— What the exercise asks —
Can you pull out each line of the data below that includes the word "backbone"?

— Data shown —
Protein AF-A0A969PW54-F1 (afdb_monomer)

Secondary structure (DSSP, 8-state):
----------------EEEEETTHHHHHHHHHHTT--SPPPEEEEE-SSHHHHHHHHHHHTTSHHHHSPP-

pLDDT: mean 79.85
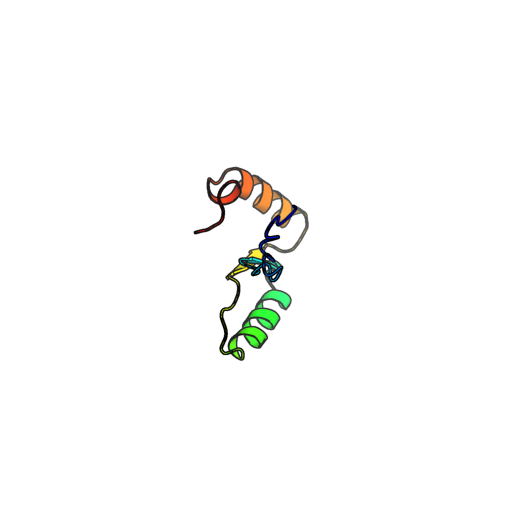, std 17.93, range [38.38, 95.81]

Foldseek 3Di:
DDDPPPPPPPPPPDAQEDEFADDPGLVVVVVVCVVDPDDDHHYHYAYDDDVSNVVVVVVLVVDPCNVDPDD

Radius of gyration: 17.92 Å; Cα contacts (8 Å, |Δi|>4): 46; chains: 1; bounding box: 45×20×53 Å

Solvent-accessible surface area (backbone atoms only — not comparable to full-atom values): 4614 Å² total; per-residue (Å²): 135,88,75,82,78,74,74,77,71,76,82,73,74,78,68,62,68,44,80,32,50,57,55,70,62,39,52,50,49,55,61,57,54,74,74,54,98,64,92,72,51,49,76,42,74,36,61,63,58,73,67,52,33,49,55,49,51,64,53,40,69,73,38,73,63,62,83,38,80,76,129

Mean predicted aligned error: 10.12 Å

Structure (mmCIF, N/CA/C/O backbone):
data_AF-A0A969PW54-F1
#
_entry.id   AF-A0A969PW54-F1
#
loop_
_atom_site.group_PDB
_atom_site.id
_atom_site.type_symbol
_atom_site.label_atom_id
_atom_site.label_alt_id
_atom_site.label_comp_id
_atom_site.label_asym_id
_atom_site.label_entity_id
_atom_site.label_seq_id
_atom_site.pdbx_PDB_ins_code
_atom_site.Cartn_x
_atom_site.Cartn_y
_atom_site.Cartn_z
_atom_site.occupancy
_atom_site.B_iso_or_equiv
_atom_site.auth_seq_id
_atom_site.auth_comp_id
_atom_site.auth_asym_id
_atom_site.auth_atom_id
_atom_site.pdbx_PDB_model_num
ATOM 1 N N . MET A 1 1 ? -31.662 -9.276 -39.808 1.00 38.38 1 MET A N 1
ATOM 2 C CA . MET A 1 1 ? -30.279 -9.325 -40.320 1.00 38.38 1 MET A CA 1
ATOM 3 C C . MET A 1 1 ? -29.411 -8.798 -39.194 1.00 38.38 1 MET A C 1
ATOM 5 O O . MET A 1 1 ? -29.510 -7.630 -38.854 1.00 38.38 1 MET A O 1
ATOM 9 N N . ILE A 1 2 ? -28.757 -9.719 -38.494 1.00 46.97 2 ILE A N 1
ATOM 10 C CA . ILE A 1 2 ? -27.971 -9.470 -37.284 1.00 46.97 2 ILE A CA 1
ATOM 11 C C . ILE A 1 2 ? -26.713 -8.671 -37.624 1.00 46.97 2 ILE A C 1
ATOM 13 O O . ILE A 1 2 ? -26.022 -8.981 -38.590 1.00 46.97 2 ILE A O 1
ATOM 17 N N . SER A 1 3 ? -26.413 -7.656 -36.826 1.00 39.06 3 SER A N 1
ATOM 18 C CA . SER A 1 3 ? -25.071 -7.089 -36.678 1.00 39.06 3 SER A CA 1
ATOM 19 C C . SER A 1 3 ? -25.019 -6.420 -35.311 1.00 39.06 3 SER 
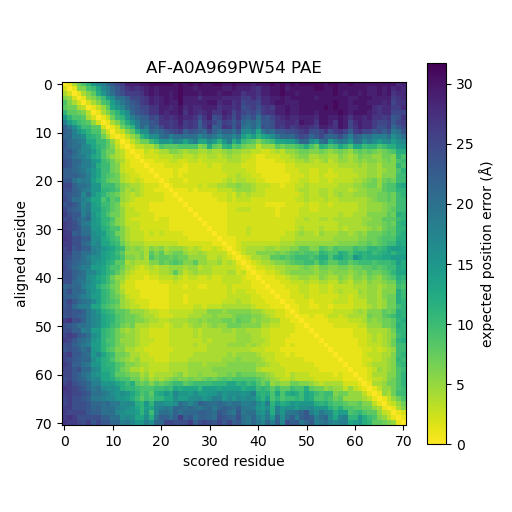A C 1
ATOM 21 O O . SER A 1 3 ? -25.018 -5.200 -35.190 1.00 39.06 3 SER A O 1
ATOM 23 N N . GLU A 1 4 ? -25.041 -7.245 -34.265 1.00 44.72 4 GLU A N 1
ATOM 24 C CA . GLU A 1 4 ? -24.447 -6.854 -32.992 1.00 44.72 4 GLU A CA 1
ATOM 25 C C . GLU A 1 4 ? -22.955 -6.669 -33.262 1.00 44.72 4 GLU A C 1
ATOM 27 O O . GLU A 1 4 ? -22.201 -7.630 -33.421 1.00 44.72 4 GLU A O 1
ATOM 32 N N . THR A 1 5 ? -22.524 -5.419 -33.395 1.00 45.00 5 THR A N 1
ATOM 33 C CA . THR A 1 5 ? -21.113 -5.070 -33.291 1.00 45.00 5 THR A CA 1
ATOM 34 C C . THR A 1 5 ? -20.686 -5.359 -31.860 1.00 45.00 5 THR A C 1
ATOM 36 O O . THR A 1 5 ? -20.815 -4.514 -30.978 1.00 45.00 5 THR A O 1
ATOM 39 N N . TYR A 1 6 ? -20.206 -6.583 -31.635 1.00 45.66 6 TYR A N 1
ATOM 40 C CA . TYR A 1 6 ? -19.350 -6.923 -30.511 1.00 45.66 6 TYR A CA 1
ATOM 41 C C . TYR A 1 6 ? -18.159 -5.969 -30.560 1.00 45.66 6 TYR A C 1
ATOM 43 O O . TYR A 1 6 ? -17.212 -6.158 -31.329 1.00 45.66 6 TYR A O 1
ATOM 51 N N . GLN A 1 7 ? -18.243 -4.899 -29.772 1.00 48.44 7 GLN A N 1
ATOM 52 C CA . GLN A 1 7 ? -17.093 -4.099 -29.406 1.00 48.44 7 GLN A CA 1
ATOM 53 C C . GLN A 1 7 ? -16.126 -5.095 -28.760 1.00 48.44 7 GLN A C 1
ATOM 55 O O . GLN A 1 7 ? -16.371 -5.593 -27.664 1.00 48.44 7 GLN A O 1
ATOM 60 N N . ASN A 1 8 ? -15.092 -5.489 -29.504 1.00 46.62 8 ASN A N 1
ATOM 61 C CA . ASN A 1 8 ? -13.988 -6.270 -28.975 1.00 46.62 8 ASN A CA 1
ATOM 62 C C . ASN A 1 8 ? -13.285 -5.375 -27.957 1.00 46.62 8 ASN A C 1
ATOM 64 O O . ASN A 1 8 ? -12.347 -4.650 -28.294 1.00 46.62 8 ASN A O 1
ATOM 68 N N . ASP A 1 9 ? -13.793 -5.378 -26.728 1.00 54.91 9 ASP A N 1
ATOM 69 C CA . ASP A 1 9 ? -13.118 -4.792 -25.590 1.00 54.91 9 ASP A CA 1
ATOM 70 C C . ASP A 1 9 ? -11.754 -5.462 -25.527 1.00 54.91 9 ASP A C 1
ATOM 72 O O . ASP A 1 9 ? -11.636 -6.653 -25.256 1.00 54.91 9 ASP A O 1
ATOM 76 N N . ASN A 1 10 ? -10.714 -4.709 -25.868 1.00 51.81 10 ASN A N 1
ATOM 77 C CA . ASN A 1 10 ? -9.332 -5.120 -25.713 1.00 51.81 10 ASN A CA 1
ATOM 78 C C . ASN A 1 10 ? -9.149 -5.553 -24.246 1.00 51.81 10 ASN A C 1
ATOM 80 O O . ASN A 1 10 ? -9.034 -4.709 -23.360 1.00 51.81 10 ASN A O 1
ATOM 84 N N . ILE A 1 11 ? -9.137 -6.866 -23.982 1.00 56.16 11 ILE A N 1
ATOM 85 C CA . ILE A 1 11 ? -9.117 -7.497 -22.642 1.00 56.16 11 ILE A CA 1
ATOM 86 C C . ILE A 1 11 ? -7.786 -7.240 -21.894 1.00 56.16 11 ILE A C 1
ATOM 88 O O . ILE A 1 11 ? -7.486 -7.853 -20.871 1.00 56.16 11 ILE A O 1
ATOM 92 N N . PHE A 1 12 ? -6.959 -6.291 -22.333 1.00 57.28 12 PHE A N 1
ATOM 93 C CA . PHE A 1 12 ? -5.782 -5.866 -21.584 1.00 57.28 12 PHE A CA 1
ATOM 94 C C . PHE A 1 12 ? -6.204 -4.987 -20.408 1.00 57.28 12 PHE A C 1
ATOM 96 O O . PHE A 1 12 ? -6.120 -3.759 -20.430 1.00 57.28 12 PHE A O 1
ATOM 103 N N . LYS A 1 13 ? -6.672 -5.645 -19.347 1.00 67.50 13 LYS A N 1
ATOM 104 C CA . LYS A 1 13 ? -6.967 -5.014 -18.067 1.00 67.50 13 LYS A CA 1
ATOM 105 C C . LYS A 1 13 ? -5.659 -4.470 -17.497 1.00 67.50 13 LYS A C 1
ATOM 107 O O . LYS A 1 13 ? -4.820 -5.217 -16.994 1.00 67.50 13 LYS A O 1
ATOM 112 N N . LYS A 1 14 ? -5.472 -3.156 -17.615 1.00 82.31 14 LYS A N 1
ATOM 113 C CA . LYS A 1 14 ? -4.327 -2.448 -17.049 1.00 82.31 14 LYS A CA 1
ATOM 114 C C . LYS A 1 14 ? -4.309 -2.659 -15.536 1.00 82.31 14 LYS A C 1
ATOM 116 O O . LYS A 1 14 ? -5.284 -2.362 -14.850 1.00 82.31 14 LYS A O 1
ATOM 121 N N . ILE A 1 15 ? -3.196 -3.173 -15.025 1.00 84.31 15 ILE A N 1
ATOM 122 C CA . ILE A 1 15 ? -2.966 -3.276 -13.585 1.00 84.31 15 ILE A CA 1
ATOM 123 C C . ILE A 1 15 ? -2.643 -1.868 -13.085 1.00 84.31 15 ILE A C 1
ATOM 125 O O . ILE A 1 15 ? -1.686 -1.252 -13.546 1.00 84.31 15 ILE A O 1
ATOM 129 N N . GLU A 1 16 ? -3.468 -1.348 -12.179 1.00 85.88 16 GLU A N 1
ATOM 130 C CA . GLU A 1 16 ? -3.312 0.002 -11.623 1.00 85.88 16 GLU A CA 1
ATOM 131 C C . GLU A 1 16 ? -2.433 -0.020 -10.357 1.00 85.88 16 GLU A C 1
ATOM 133 O O . GLU A 1 16 ? -1.565 0.835 -10.191 1.00 85.88 16 GLU A O 1
ATOM 138 N N . PHE A 1 17 ? -2.587 -1.053 -9.516 1.00 87.25 17 PHE A N 1
ATOM 139 C CA . PHE A 1 17 ? -1.928 -1.178 -8.211 1.00 87.25 17 PHE A CA 1
ATOM 140 C C . PHE A 1 17 ? -1.366 -2.584 -7.986 1.00 87.25 17 PHE A C 1
ATOM 142 O O . PHE A 1 17 ? -1.986 -3.576 -8.375 1.00 87.25 17 PHE A O 1
ATOM 149 N N . ILE A 1 18 ? -0.221 -2.677 -7.306 1.00 90.25 18 ILE A N 1
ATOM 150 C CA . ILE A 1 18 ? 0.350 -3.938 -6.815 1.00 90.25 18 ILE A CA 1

— Answer below —
Solvent-accessible surface area (backbone atoms only — not comparable to full-atom values): 4614 Å² total; per-residue (Å²): 135,88,75,82,78,74,74,77,71,76,82,73,74,78,68,62,68,44,80,32,50,57,55,70,62,39,52,50,49,55,61,57,54,74,74,54,98,64,92,72,51,49,76,42,74,36,61,63,58,73,67,52,33,49,55,49,51,64,53,40,69,73,38,73,63,62,83,38,80,76,129
Structure (mmCIF, N/CA/C/O backbone):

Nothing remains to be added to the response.